Date: Thursday 24 June 2021
Time: 10:00–11:00am (ACST)
Venue: Online via Zoom. Hosted by The University of Adelaide: https://adelaide.zoom.us/j/84207411527?pwd=dlg3L0ZUQnErWDQzTmwvOHVnZEpkQT09. Password for talk: 986131.
Enquiries: Please contact katie.barclay@adelaide.edu.au.
What is the history of experience a history of?
Experience and its close relation, 'lived experience', appear with increasing frequency in works of history. But to what do they refer? Emerging from diverse threads in cultural and social history, the history of emotions and senses, conceptual and intellectual history, and through the wreckage of postmodernism, a new iteration of the history of experience seems to be upon us. Yet its meanings, its theories and its methods remain largely unelaborated. This paper attempts at least a preliminary attempt critically to supply that want.

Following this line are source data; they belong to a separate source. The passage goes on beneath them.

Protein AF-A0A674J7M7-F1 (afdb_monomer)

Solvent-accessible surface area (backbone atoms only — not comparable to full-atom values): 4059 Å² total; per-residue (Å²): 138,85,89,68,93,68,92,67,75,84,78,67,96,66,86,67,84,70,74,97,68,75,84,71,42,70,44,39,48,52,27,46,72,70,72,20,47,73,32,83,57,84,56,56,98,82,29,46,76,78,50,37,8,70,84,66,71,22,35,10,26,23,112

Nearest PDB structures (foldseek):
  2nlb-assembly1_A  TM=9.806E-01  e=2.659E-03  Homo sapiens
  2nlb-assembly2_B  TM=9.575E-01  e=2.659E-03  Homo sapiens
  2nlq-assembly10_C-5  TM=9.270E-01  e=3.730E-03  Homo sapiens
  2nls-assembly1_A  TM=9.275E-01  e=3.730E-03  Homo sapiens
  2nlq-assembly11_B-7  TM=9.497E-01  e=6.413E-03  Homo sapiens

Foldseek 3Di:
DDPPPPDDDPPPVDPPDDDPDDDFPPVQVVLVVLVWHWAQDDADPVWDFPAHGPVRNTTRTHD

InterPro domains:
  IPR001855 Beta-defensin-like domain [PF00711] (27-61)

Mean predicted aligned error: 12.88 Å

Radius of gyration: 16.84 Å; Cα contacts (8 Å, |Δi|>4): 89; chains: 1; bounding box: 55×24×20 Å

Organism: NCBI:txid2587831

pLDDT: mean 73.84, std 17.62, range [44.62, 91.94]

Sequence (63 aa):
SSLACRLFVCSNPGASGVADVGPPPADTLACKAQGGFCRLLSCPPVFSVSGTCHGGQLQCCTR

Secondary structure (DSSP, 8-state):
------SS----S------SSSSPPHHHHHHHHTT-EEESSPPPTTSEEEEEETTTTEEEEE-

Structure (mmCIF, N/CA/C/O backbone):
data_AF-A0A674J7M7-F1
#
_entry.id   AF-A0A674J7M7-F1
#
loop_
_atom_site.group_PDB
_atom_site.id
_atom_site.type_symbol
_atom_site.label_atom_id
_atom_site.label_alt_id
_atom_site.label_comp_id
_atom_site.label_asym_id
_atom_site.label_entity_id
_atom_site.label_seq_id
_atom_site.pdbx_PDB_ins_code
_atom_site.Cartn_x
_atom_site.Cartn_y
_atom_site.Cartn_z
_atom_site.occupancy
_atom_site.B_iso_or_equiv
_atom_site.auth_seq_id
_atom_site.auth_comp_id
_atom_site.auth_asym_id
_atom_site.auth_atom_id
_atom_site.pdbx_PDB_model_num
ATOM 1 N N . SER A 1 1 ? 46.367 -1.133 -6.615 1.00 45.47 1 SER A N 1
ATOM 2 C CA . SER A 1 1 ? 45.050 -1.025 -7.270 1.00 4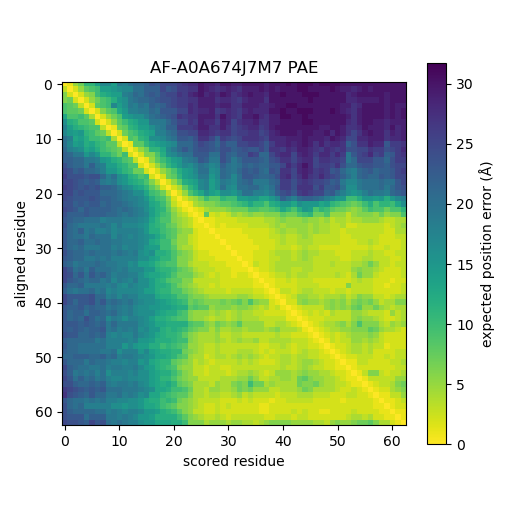5.47 1 SER A CA 1
ATOM 3 C C . SER A 1 1 ? 44.390 -2.387 -7.288 1.00 45.47 1 SER A C 1
ATOM 5 O O . SER A 1 1 ? 44.616 -3.165 -8.203 1.00 45.47 1 SER A O 1
ATOM 7 N N . SER A 1 2 ? 43.670 -2.7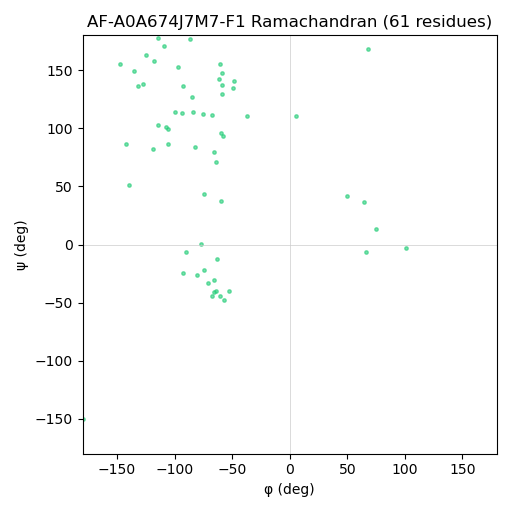19 -6.217 1.00 45.25 2 SER A N 1
ATOM 8 C CA . SER A 1 2 ? 43.185 -4.076 -5.948 1.00 45.25 2 SER A CA 1
ATOM 9 C C . SER A 1 2 ? 41.683 -4.164 -6.205 1.00 45.25 2 SER A C 1
ATOM 11 O O . SER A 1 2 ? 40.888 -4.002 -5.285 1.00 45.25 2 SER A O 1
ATOM 13 N N . LEU A 1 3 ? 41.286 -4.427 -7.453 1.00 56.56 3 LEU A N 1
ATOM 14 C CA . LEU A 1 3 ? 39.955 -4.966 -7.740 1.00 56.56 3 LEU A CA 1
ATOM 15 C C . LEU A 1 3 ? 40.005 -6.479 -7.523 1.00 56.56 3 LEU A C 1
ATOM 17 O O . LEU A 1 3 ? 40.208 -7.258 -8.447 1.00 56.56 3 LEU A O 1
ATOM 21 N N . ALA A 1 4 ? 39.832 -6.896 -6.278 1.00 50.62 4 ALA A N 1
ATOM 22 C CA . ALA A 1 4 ? 39.439 -8.258 -5.968 1.00 50.62 4 ALA A CA 1
ATOM 23 C C . ALA A 1 4 ? 38.105 -8.160 -5.239 1.00 50.62 4 ALA A C 1
ATOM 25 O O . ALA A 1 4 ? 38.042 -8.166 -4.013 1.00 50.62 4 ALA A O 1
ATOM 26 N N . CYS A 1 5 ? 37.039 -8.032 -6.031 1.00 50.28 5 CYS A N 1
ATOM 27 C CA . CYS A 1 5 ? 35.664 -8.296 -5.628 1.00 50.28 5 CYS A CA 1
ATOM 28 C C . CYS A 1 5 ? 35.572 -9.798 -5.295 1.00 50.28 5 CYS A C 1
ATOM 30 O O . CYS A 1 5 ? 35.106 -10.616 -6.083 1.00 50.28 5 CYS A O 1
ATOM 32 N N . ARG A 1 6 ? 36.194 -10.191 -4.180 1.00 64.88 6 ARG A N 1
ATOM 33 C CA . ARG A 1 6 ? 36.263 -11.561 -3.688 1.00 64.88 6 ARG A CA 1
ATOM 34 C C . ARG A 1 6 ? 35.363 -11.665 -2.465 1.00 64.88 6 ARG A C 1
ATOM 36 O O . ARG A 1 6 ? 35.730 -11.277 -1.365 1.00 64.88 6 ARG A O 1
ATOM 43 N N . LEU A 1 7 ? 34.187 -12.230 -2.712 1.00 57.62 7 LEU A N 1
ATOM 44 C CA . LEU A 1 7 ? 33.390 -13.048 -1.793 1.00 57.62 7 LEU A CA 1
ATOM 45 C C . LEU A 1 7 ? 32.775 -12.443 -0.525 1.00 57.62 7 LEU A C 1
ATOM 47 O O . LEU A 1 7 ? 31.962 -13.132 0.082 1.00 57.62 7 LEU A O 1
ATOM 51 N N . PHE A 1 8 ? 33.035 -11.201 -0.138 1.00 50.06 8 PHE A N 1
ATOM 52 C CA . PHE A 1 8 ? 32.232 -10.559 0.904 1.00 50.06 8 PHE A CA 1
ATOM 53 C C . PHE A 1 8 ? 31.474 -9.397 0.296 1.00 50.06 8 PHE A C 1
ATOM 55 O O . PHE A 1 8 ? 32.058 -8.365 -0.016 1.00 50.06 8 PHE A O 1
ATOM 62 N N . VAL A 1 9 ? 30.185 -9.656 0.060 1.00 55.41 9 VAL A N 1
ATOM 63 C CA . VAL A 1 9 ? 29.073 -8.704 0.035 1.00 55.41 9 VAL A CA 1
ATOM 64 C C . VAL A 1 9 ? 29.566 -7.270 0.201 1.00 55.41 9 VAL A C 1
ATOM 66 O O . VAL A 1 9 ? 30.007 -6.891 1.287 1.00 55.41 9 VAL A O 1
ATOM 69 N N . CYS A 1 10 ? 29.481 -6.459 -0.857 1.00 53.34 10 CYS A N 1
ATOM 70 C CA . CYS A 1 10 ? 29.434 -5.018 -0.667 1.00 53.34 10 CYS A CA 1
ATOM 71 C C . CYS A 1 10 ? 28.217 -4.765 0.223 1.00 53.34 10 CYS A C 1
ATOM 73 O O . CYS A 1 10 ? 27.089 -4.747 -0.265 1.00 53.34 10 CYS A O 1
ATOM 75 N N . SER A 1 11 ? 28.438 -4.702 1.537 1.00 54.84 11 SER A N 1
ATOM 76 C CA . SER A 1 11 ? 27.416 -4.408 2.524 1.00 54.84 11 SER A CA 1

Rob Boddice (PhD, FRHistS) is a Senior Research Fellow at the Finnish Academy Centre of Excellence in the History of Experiences, Tampere University, Finland. His recent books include The Science of Sympathy: Morality, Evolution and Victorian Civilization (2016), The History of Emotions (2018), A History of Feelings (2019), Emotion, Sense, Experience (2020, with Mark Smith) and Humane Professions (2021).